##### DATA FOR ANALYSIS #####

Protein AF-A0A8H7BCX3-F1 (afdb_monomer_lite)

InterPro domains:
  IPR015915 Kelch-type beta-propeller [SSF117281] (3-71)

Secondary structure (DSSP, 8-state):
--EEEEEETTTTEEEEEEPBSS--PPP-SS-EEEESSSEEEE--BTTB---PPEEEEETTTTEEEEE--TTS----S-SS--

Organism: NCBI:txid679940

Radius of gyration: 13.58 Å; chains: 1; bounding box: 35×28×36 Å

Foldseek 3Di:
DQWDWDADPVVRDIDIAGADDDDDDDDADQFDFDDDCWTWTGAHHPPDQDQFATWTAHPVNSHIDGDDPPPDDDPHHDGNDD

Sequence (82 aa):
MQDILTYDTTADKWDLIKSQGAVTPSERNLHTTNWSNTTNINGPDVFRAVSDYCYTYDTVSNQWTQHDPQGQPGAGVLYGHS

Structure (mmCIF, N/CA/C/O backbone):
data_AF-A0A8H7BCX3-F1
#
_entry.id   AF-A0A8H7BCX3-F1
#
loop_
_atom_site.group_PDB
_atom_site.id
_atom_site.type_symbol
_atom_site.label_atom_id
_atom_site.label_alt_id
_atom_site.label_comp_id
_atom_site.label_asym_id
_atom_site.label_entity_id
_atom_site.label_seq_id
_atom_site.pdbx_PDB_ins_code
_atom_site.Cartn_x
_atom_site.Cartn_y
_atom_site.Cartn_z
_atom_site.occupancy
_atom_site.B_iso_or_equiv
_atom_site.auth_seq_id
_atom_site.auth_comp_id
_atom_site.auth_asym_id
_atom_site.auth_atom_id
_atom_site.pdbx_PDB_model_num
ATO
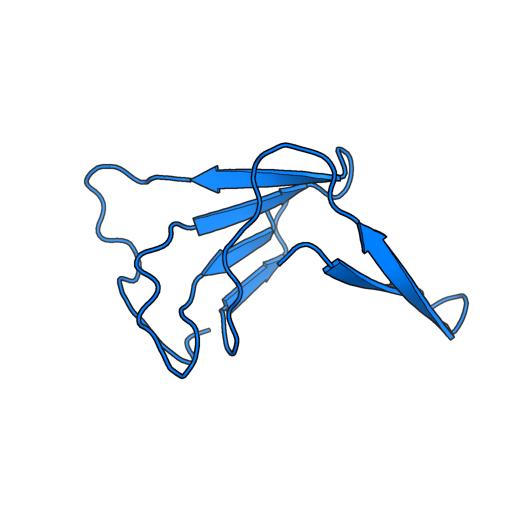M 1 N N . MET A 1 1 ? -4.205 1.348 -8.626 1.00 63.97 1 MET A N 1
ATOM 2 C CA . MET A 1 1 ? -4.740 0.947 -7.315 1.00 63.97 1 MET A CA 1
ATOM 3 C C . MET A 1 1 ? -4.729 2.166 -6.405 1.00 63.97 1 MET A C 1
ATOM 5 O O . MET A 1 1 ? -3.681 2.539 -5.905 1.00 63.97 1 MET A O 1
ATOM 9 N N . GLN A 1 2 ? -5.869 2.850 -6.288 1.00 68.12 2 GLN A N 1
ATOM 10 C CA . GLN A 1 2 ? -6.021 4.050 -5.441 1.00 68.12 2 GLN A CA 1
ATOM 11 C C . GLN A 1 2 ? -6.618 3.719 -4.063 1.00 68.12 2 GLN A C 1
ATOM 13 O O . GLN A 1 2 ? -6.658 4.563 -3.167 1.00 68.12 2 GLN A O 1
ATOM 18 N N . ASP A 1 3 ? -7.077 2.479 -3.906 1.00 83.38 3 ASP A N 1
ATOM 19 C CA . ASP A 1 3 ? -7.895 2.032 -2.794 1.00 83.38 3 ASP A CA 1
ATOM 20 C C . ASP A 1 3 ? -7.144 0.932 -2.059 1.00 83.38 3 ASP A C 1
ATOM 22 O O . ASP A 1 3 ? -6.739 -0.062 -2.664 1.00 83.38 3 ASP A O 1
ATOM 26 N N . ILE A 1 4 ? -6.957 1.127 -0.757 1.00 86.06 4 ILE A N 1
ATOM 27 C CA . ILE A 1 4 ? -6.363 0.152 0.150 1.00 86.06 4 ILE A CA 1
ATOM 28 C C . ILE A 1 4 ? -7.423 -0.158 1.198 1.00 86.06 4 ILE A C 1
ATOM 30 O O . ILE A 1 4 ? -7.918 0.744 1.869 1.00 86.06 4 ILE A O 1
ATOM 34 N N . LEU A 1 5 ? -7.792 -1.428 1.331 1.00 89.12 5 LEU A N 1
ATOM 35 C CA . LEU A 1 5 ? -8.704 -1.870 2.380 1.00 89.12 5 LEU A CA 1
ATOM 36 C C . LEU A 1 5 ? -7.891 -2.409 3.552 1.00 89.12 5 LEU A C 1
ATOM 38 O O . LEU A 1 5 ? -7.059 -3.299 3.377 1.00 89.12 5 LEU A O 1
ATOM 42 N N . THR A 1 6 ? -8.151 -1.887 4.744 1.00 89.25 6 THR A N 1
ATOM 43 C CA . THR A 1 6 ? -7.603 -2.413 5.997 1.00 89.25 6 THR A CA 1
ATOM 44 C C . THR A 1 6 ? -8.720 -2.989 6.838 1.00 89.25 6 THR A C 1
ATOM 46 O O . THR A 1 6 ? -9.813 -2.433 6.877 1.00 89.25 6 THR A O 1
ATOM 49 N N . TYR A 1 7 ? -8.448 -4.089 7.525 1.00 90.31 7 TYR A N 1
ATOM 50 C CA . TYR A 1 7 ? -9.400 -4.697 8.442 1.00 90.31 7 TYR A CA 1
ATOM 51 C C . TYR A 1 7 ? -8.950 -4.451 9.883 1.00 90.31 7 TYR A C 1
ATOM 53 O O . TYR A 1 7 ? -7.856 -4.865 10.270 1.00 90.31 7 TYR A O 1
ATOM 61 N N . ASP A 1 8 ? -9.782 -3.759 10.660 1.00 90.69 8 ASP A N 1
ATOM 62 C CA . ASP A 1 8 ? -9.586 -3.558 12.094 1.00 90.69 8 ASP A CA 1
ATOM 63 C C . ASP A 1 8 ? -10.198 -4.741 12.850 1.00 90.69 8 ASP A C 1
ATOM 65 O O . ASP A 1 8 ? -11.418 -4.888 12.931 1.00 90.69 8 ASP A O 1
ATOM 69 N N . THR A 1 9 ? -9.342 -5.582 13.433 1.00 94.44 9 THR A N 1
ATOM 70 C CA . THR A 1 9 ? -9.761 -6.771 14.187 1.00 94.44 9 THR A CA 1
ATOM 71 C C . THR A 1 9 ? -10.400 -6.446 15.534 1.00 94.44 9 THR A C 1
ATOM 73 O O . THR A 1 9 ? -11.061 -7.300 16.113 1.00 94.44 9 THR A O 1
ATOM 76 N N . THR A 1 10 ? -10.176 -5.246 16.071 1.00 96.12 10 THR A N 1
ATOM 77 C CA . THR A 1 10 ? -10.765 -4.816 17.347 1.00 96.12 10 THR A CA 1
ATOM 78 C C . THR A 1 10 ? -12.195 -4.343 17.133 1.00 96.12 10 THR A C 1
ATOM 80 O O . THR A 1 10 ? -13.077 -4.651 17.931 1.00 96.12 10 THR A O 1
ATOM 83 N N . ALA A 1 11 ? -12.418 -3.596 16.053 1.00 95.56 11 ALA A N 1
ATOM 84 C CA . ALA A 1 11 ? -13.725 -3.057 15.698 1.00 95.56 11 ALA A CA 1
ATOM 85 C C . ALA A 1 11 ? -14.539 -3.956 14.746 1.00 95.56 11 ALA A C 1
ATOM 87 O O . ALA A 1 11 ? -15.676 -3.607 14.440 1.00 95.56 11 ALA A O 1
ATOM 88 N N . ASP A 1 12 ? -13.967 -5.076 14.288 1.00 96.00 12 ASP A N 1
ATOM 89 C CA . ASP A 1 12 ? -14.567 -6.022 13.335 1.00 96.00 12 ASP A CA 1
ATOM 90 C C . ASP A 1 12 ? -15.122 -5.322 12.081 1.00 96.00 12 ASP A C 1
ATOM 92 O O . ASP A 1 12 ? -16.289 -5.458 11.705 1.00 96.00 12 ASP A O 1
ATOM 96 N N . LYS A 1 13 ? -14.288 -4.486 11.450 1.00 96.94 13 LYS A N 1
ATOM 97 C CA . LYS A 1 13 ? -14.710 -3.683 10.296 1.00 96.94 13 LYS A CA 1
ATOM 98 C C . LYS A 1 13 ? -13.617 -3.487 9.261 1.00 96.94 13 LYS A C 1
ATOM 100 O O . LYS A 1 13 ? -12.430 -3.435 9.573 1.00 96.94 13 LYS A O 1
ATOM 105 N N . TRP A 1 14 ? -14.056 -3.322 8.017 1.00 94.75 14 TRP A N 1
ATOM 106 C CA . TRP A 1 14 ? -13.220 -2.852 6.920 1.00 94.75 14 TRP A CA 1
ATOM 107 C C . TRP A 1 14 ? -13.227 -1.330 6.872 1.00 94.75 14 TRP A C 1
ATOM 109 O O . TRP A 1 14 ? -14.289 -0.709 6.881 1.00 94.75 14 TRP A O 1
ATOM 119 N N . ASP A 1 15 ? -12.044 -0.750 6.750 1.00 92.69 15 ASP A N 1
ATOM 120 C CA . ASP A 1 15 ? -11.833 0.668 6.514 1.00 92.69 15 ASP A CA 1
ATOM 121 C C . ASP A 1 15 ? -11.185 0.868 5.142 1.00 92.69 15 ASP A C 1
ATOM 123 O O . ASP A 1 15 ? -10.304 0.112 4.722 1.00 92.69 15 ASP A O 1
ATOM 127 N N . LEU A 1 16 ? -11.636 1.904 4.435 1.00 89.88 16 LEU A N 1
ATOM 128 C CA . LEU A 1 16 ? -11.053 2.321 3.167 1.00 89.88 16 LEU A CA 1
ATOM 129 C C . LEU A 1 16 ? -10.010 3.403 3.420 1.00 89.88 16 LEU A C 1
ATOM 131 O O . LEU A 1 16 ? -10.335 4.508 3.855 1.00 89.88 16 LEU A O 1
ATOM 135 N N . ILE A 1 17 ? -8.768 3.100 3.067 1.00 88.19 17 ILE A N 1
ATOM 136 C CA . ILE A 1 17 ? -7.669 4.050 3.039 1.00 88.19 17 ILE A CA 1
ATOM 137 C C . ILE A 1 17 ? -7.456 4.496 1.595 1.00 88.19 17 ILE A C 1
ATOM 139 O O . ILE A 1 17 ? -7.322 3.688 0.673 1.00 88.19 17 ILE A O 1
ATOM 143 N N . LYS A 1 18 ? -7.418 5.814 1.403 1.00 87.12 18 LYS A N 1
ATOM 144 C CA . LYS A 1 18 ? -6.952 6.427 0.161 1.00 87.12 18 LYS A CA 1
ATOM 145 C C . LYS A 1 18 ? -5.491 6.801 0.348 1.00 87.12 18 LYS A C 1
ATOM 147 O O . LYS A 1 18 ? -5.176 7.598 1.238 1.00 87.12 18 LYS A O 1
ATOM 152 N N . SER A 1 19 ? -4.622 6.223 -0.477 1.00 83.62 19 SER A N 1
ATOM 153 C CA . SER A 1 19 ? -3.211 6.598 -0.482 1.00 83.62 19 SER A CA 1
ATOM 154 C C . SER A 1 19 ? -3.071 8.075 -0.822 1.00 83.62 19 SER A C 1
ATOM 156 O O . SER A 1 19 ? -3.747 8.591 -1.714 1.00 83.62 19 SER A O 1
ATOM 158 N N . GLN A 1 20 ? -2.186 8.754 -0.116 1.00 80.75 20 GLN A N 1
ATOM 159 C CA . GLN A 1 20 ? -1.744 10.095 -0.447 1.00 80.75 20 GLN A CA 1
ATOM 160 C C . GLN A 1 20 ? -0.552 10.002 -1.421 1.00 80.75 20 GLN A C 1
ATOM 162 O O . GLN A 1 20 ? 0.113 8.970 -1.515 1.00 80.75 20 GLN A O 1
ATOM 167 N N . GLY A 1 21 ? -0.291 11.081 -2.163 1.00 80.38 21 GLY A N 1
ATOM 168 C CA . GLY A 1 21 ? 0.852 11.163 -3.080 1.00 80.38 21 GLY A CA 1
ATOM 169 C C . GLY A 1 21 ? 0.526 11.055 -4.562 1.00 80.38 21 GLY A C 1
ATOM 170 O O . GLY A 1 21 ? -0.606 10.811 -4.965 1.00 80.38 21 GLY A O 1
ATOM 171 N N . ALA A 1 22 ? 1.558 11.272 -5.381 1.00 84.69 22 ALA A N 1
ATOM 172 C CA . ALA A 1 22 ? 1.464 11.214 -6.842 1.00 84.69 22 ALA A CA 1
ATOM 173 C C . ALA A 1 22 ? 1.740 9.812 -7.410 1.00 84.69 22 ALA A C 1
ATOM 175 O O . ALA A 1 22 ? 1.336 9.510 -8.531 1.00 84.69 22 ALA A O 1
ATOM 176 N N . VAL A 1 23 ? 2.430 8.951 -6.654 1.00 86.00 23 VAL A N 1
ATOM 177 C CA . VAL A 1 23 ? 2.728 7.581 -7.081 1.00 86.00 23 VAL A CA 1
ATOM 178 C C . VAL A 1 23 ? 1.503 6.719 -6.824 1.00 86.00 23 VAL A C 1
ATOM 180 O O . VAL A 1 23 ? 1.024 6.607 -5.701 1.00 86.00 23 VAL A O 1
ATOM 183 N N . THR A 1 24 ? 0.991 6.101 -7.880 1.00 81.88 24 THR A N 1
ATOM 184 C CA . THR A 1 24 ? -0.125 5.159 -7.806 1.00 81.88 24 THR A CA 1
ATOM 185 C C . THR A 1 24 ? 0.273 3.905 -8.573 1.00 81.88 24 THR A C 1
ATOM 187 O O . THR A 1 24 ? 0.457 3.990 -9.789 1.00 81.88 24 THR A O 1
ATOM 190 N N . PRO A 1 25 ? 0.406 2.743 -7.909 1.00 79.12 25 PRO A N 1
ATOM 191 C CA . PRO A 1 25 ? 0.652 1.492 -8.609 1.00 79.12 25 PRO A CA 1
ATOM 192 C C . PRO A 1 25 ? -0.483 1.204 -9.590 1.00 79.12 25 PRO A C 1
ATOM 194 O O . PRO A 1 25 ? -1.653 1.480 -9.309 1.00 79.12 25 PRO A O 1
ATOM 197 N N . SER A 1 26 ? -0.168 0.601 -10.726 1.00 77.06 26 SER A N 1
ATOM 198 C CA . SER A 1 26 ? -1.162 0.015 -11.629 1.00 77.06 26 SER A CA 1
ATOM 199 C C . SER A 1 26 ? -2.019 -1.052 -10.927 1.00 77.06 26 SER A C 1
ATOM 201 O O . SER A 1 26 ? -1.585 -1.709 -9.974 1.00 77.06 26 SER A O 1
ATOM 203 N N . GLU A 1 27 ? -3.269 -1.195 -11.370 1.00 76.75 27 GLU A N 1
ATOM 204 C CA . GLU A 1 27 ? -4.148 -2.289 -10.933 1.00 76.75 27 GLU A CA 1
ATOM 205 C C . GLU A 1 27 ? -3.533 -3.651 -11.285 1.00 76.75 27 GLU A C 1
ATOM 207 O O . GLU A 1 27 ? -2.863 -3.787 -12.307 1.00 76.75 27 GLU A O 1
ATOM 212 N N . ARG A 1 28 ? -3.699 -4.631 -10.390 1.00 75.31 28 ARG A N 1
ATOM 213 C CA . ARG A 1 28 ? -3.086 -5.965 -10.474 1.00 75.31 28 ARG A CA 1
ATOM 214 C C . ARG A 1 28 ? -3.786 -6.948 -9.537 1.00 75.31 28 ARG A C 1
ATOM 216 O O . ARG A 1 28 ? -4.379 -6.539 -8.540 1.00 75.31 28 ARG A O 1
ATOM 223 N N . ASN A 1 29 ? -3.669 -8.239 -9.813 1.00 71.75 29 ASN A N 1
ATOM 224 C CA . ASN A 1 29 ? -4.238 -9.345 -9.038 1.00 71.75 29 ASN A CA 1
ATOM 225 C C . ASN A 1 29 ? -3.187 -10.458 -8.890 1.00 71.75 29 ASN A C 1
ATOM 227 O O . ASN A 1 29 ? -2.227 -10.506 -9.644 1.00 71.75 29 ASN A O 1
ATOM 231 N N . LEU A 1 30 ? -3.333 -11.330 -7.886 1.00 69.81 30 LEU A N 1
ATOM 232 C CA . LEU
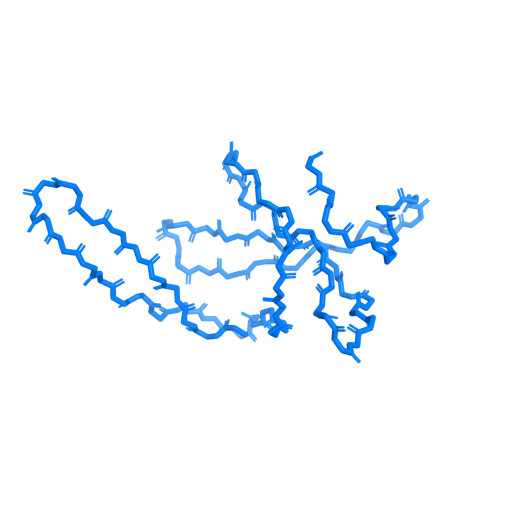 A 1 30 ? -2.395 -12.446 -7.646 1.00 69.81 30 LEU A CA 1
ATOM 233 C C . LEU A 1 30 ? -0.914 -12.017 -7.542 1.00 69.81 30 LEU A C 1
ATOM 235 O O . LEU A 1 30 ? -0.012 -12.767 -7.924 1.00 69.81 30 LEU A O 1
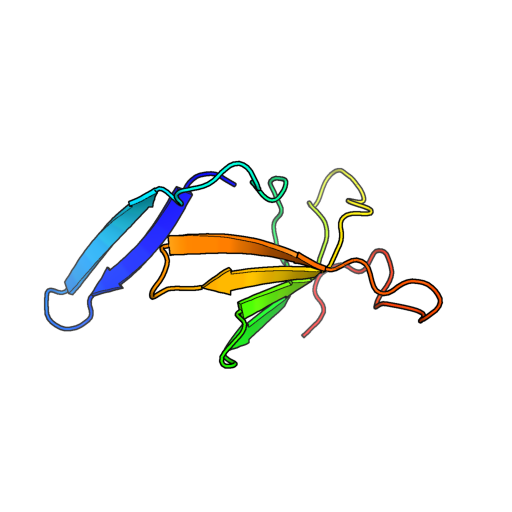ATOM 239 N N . HIS A 1 31 ? -0.678 -10.800 -7.046 1.00 72.50 31 HIS A N 1
ATOM 240 C CA . HIS A 1 31 ? 0.655 -10.293 -6.759 1.00 72.50 31 HIS A CA 1
ATOM 241 C C . HIS A 1 31 ? 1.125 -10.808 -5.398 1.00 72.50 31 HIS A C 1
ATOM 243 O O . HIS A 1 31 ? 0.330 -11.024 -4.483 1.00 72.50 31 HIS A O 1
ATOM 249 N N . THR A 1 32 ? 2.432 -10.959 -5.262 1.00 73.25 32 THR A N 1
ATOM 250 C CA . THR A 1 32 ? 3.089 -11.267 -4.000 1.00 73.25 32 THR A CA 1
ATOM 251 C C . THR A 1 32 ? 3.136 -10.017 -3.143 1.00 73.25 32 THR A C 1
ATOM 253 O O . THR A 1 32 ? 3.524 -8.944 -3.615 1.00 73.25 32 THR A O 1
ATOM 256 N N . THR A 1 33 ? 2.774 -10.179 -1.875 1.00 74.44 33 THR A N 1
ATOM 257 C CA . THR A 1 33 ? 2.942 -9.172 -0.829 1.00 74.44 33 THR A CA 1
ATOM 258 C C . THR A 1 33 ? 3.801 -9.748 0.278 1.00 74.44 33 THR A C 1
ATOM 260 O O . THR A 1 33 ? 3.506 -10.835 0.774 1.00 74.44 33 THR A O 1
ATOM 263 N N . ASN A 1 34 ? 4.807 -9.009 0.727 1.00 72.50 34 ASN A N 1
ATOM 264 C CA . ASN A 1 34 ? 5.522 -9.335 1.954 1.00 72.50 34 ASN A CA 1
ATOM 265 C C . ASN A 1 34 ? 5.357 -8.201 2.972 1.00 72.50 34 ASN A C 1
ATOM 267 O O . ASN A 1 34 ? 5.363 -7.023 2.618 1.00 72.50 34 ASN A O 1
ATOM 271 N N . TRP A 1 35 ? 5.238 -8.557 4.250 1.00 68.00 35 TRP A N 1
ATOM 272 C CA . TRP A 1 35 ? 5.284 -7.580 5.332 1.00 68.00 35 TRP A CA 1
ATOM 273 C C . TRP A 1 35 ? 6.730 -7.427 5.810 1.00 68.00 35 TRP A C 1
ATOM 275 O O . TRP A 1 35 ? 7.266 -8.274 6.522 1.00 68.00 35 TRP A O 1
ATOM 285 N N . SER A 1 36 ? 7.369 -6.339 5.398 1.00 60.72 36 SER A N 1
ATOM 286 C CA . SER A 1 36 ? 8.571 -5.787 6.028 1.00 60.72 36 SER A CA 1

#####

[EXERCISE DETAILS] Both end lines included, restate word for word the lines above from the line with "ATOM 159 C CA" to the line with "ATOM 212 N N", and nothing else.

[EXPECTED ANSWER]
ATOM 159 C CA . GLN A 1 20 ? -1.744 10.095 -0.447 1.00 80.75 20 GLN A CA 1
ATOM 160 C C . GLN A 1 20 ? -0.552 10.002 -1.421 1.00 80.75 20 GLN A C 1
ATOM 162 O O . GLN A 1 20 ? 0.113 8.970 -1.515 1.00 80.75 20 GLN A O 1
ATOM 167 N N . GLY A 1 21 ? -0.291 11.081 -2.163 1.00 80.38 21 GLY A N 1
ATOM 168 C CA . GLY A 1 21 ? 0.852 11.163 -3.080 1.00 80.38 21 GLY A CA 1
ATOM 169 C C . GLY A 1 21 ? 0.526 11.055 -4.562 1.00 80.38 21 GLY A C 1
ATOM 170 O O . GLY A 1 21 ? -0.606 10.811 -4.965 1.00 80.38 21 GLY A O 1
ATOM 171 N N . ALA A 1 22 ? 1.558 11.272 -5.381 1.00 84.69 22 ALA A N 1
ATOM 172 C CA . ALA A 1 22 ? 1.464 11.214 -6.842 1.00 84.69 22 ALA A CA 1
ATOM 173 C C . ALA A 1 22 ? 1.740 9.812 -7.410 1.00 84.69 22 ALA A C 1
ATOM 175 O O . ALA A 1 22 ? 1.336 9.510 -8.531 1.00 84.69 22 ALA A O 1
ATOM 176 N N . VAL A 1 23 ? 2.430 8.951 -6.654 1.00 86.00 23 VAL A N 1
ATOM 177 C CA . VAL A 1 23 ? 2.728 7.581 -7.081 1.00 86.00 23 VAL A CA 1
ATOM 178 C C . VAL A 1 23 ? 1.503 6.719 -6.824 1.00 86.00 23 VAL A C 1
ATOM 180 O O . VAL A 1 23 ? 1.024 6.607 -5.701 1.00 86.00 23 VAL A O 1
ATOM 183 N N . THR A 1 24 ? 0.991 6.101 -7.880 1.00 81.88 24 THR A N 1
ATOM 184 C CA . THR A 1 24 ? -0.125 5.159 -7.806 1.00 81.88 24 THR A CA 1
ATOM 185 C C . THR A 1 24 ? 0.273 3.905 -8.573 1.00 81.88 24 THR A C 1
ATOM 187 O O . THR A 1 24 ? 0.457 3.990 -9.789 1.00 81.88 24 THR A O 1
ATOM 190 N N . PRO A 1 25 ? 0.406 2.743 -7.909 1.00 79.12 25 PRO A N 1
ATOM 191 C CA . PRO A 1 25 ? 0.652 1.492 -8.609 1.00 79.12 25 PRO A CA 1
ATOM 192 C C . PRO A 1 25 ? -0.483 1.204 -9.590 1.00 79.12 25 PRO A C 1
ATOM 194 O O . PRO A 1 25 ? -1.653 1.480 -9.309 1.00 79.12 25 PRO A O 1
ATOM 197 N N . SER A 1 26 ? -0.168 0.601 -10.726 1.00 77.06 26 SER A N 1
ATOM 198 C CA . SER A 1 26 ? -1.162 0.015 -11.629 1.00 77.06 26 SER A CA 1
ATOM 199 C C . SER A 1 26 ? -2.019 -1.052 -10.927 1.00 77.06 26 SER A C 1
ATOM 201 O O . SER A 1 26 ? -1.585 -1.709 -9.974 1.00 77.06 26 SER A O 1
ATOM 203 N N . GLU A 1 27 ? -3.269 -1.195 -11.370 1.00 76.75 27 GLU A N 1
ATOM 204 C CA . GLU A 1 27 ? -4.148 -2.289 -10.933 1.00 76.75 27 GLU A CA 1
ATOM 205 C C . GLU A 1 27 ? -3.533 -3.651 -11.285 1.00 76.75 27 GLU A C 1
ATOM 207 O O . GLU A 1 27 ? -2.863 -3.787 -12.307 1.00 76.75 27 GLU A O 1
ATOM 212 N N . ARG A 1 28 ? -3.699 -4.631 -10.390 1.00 75.31 28 ARG A N 1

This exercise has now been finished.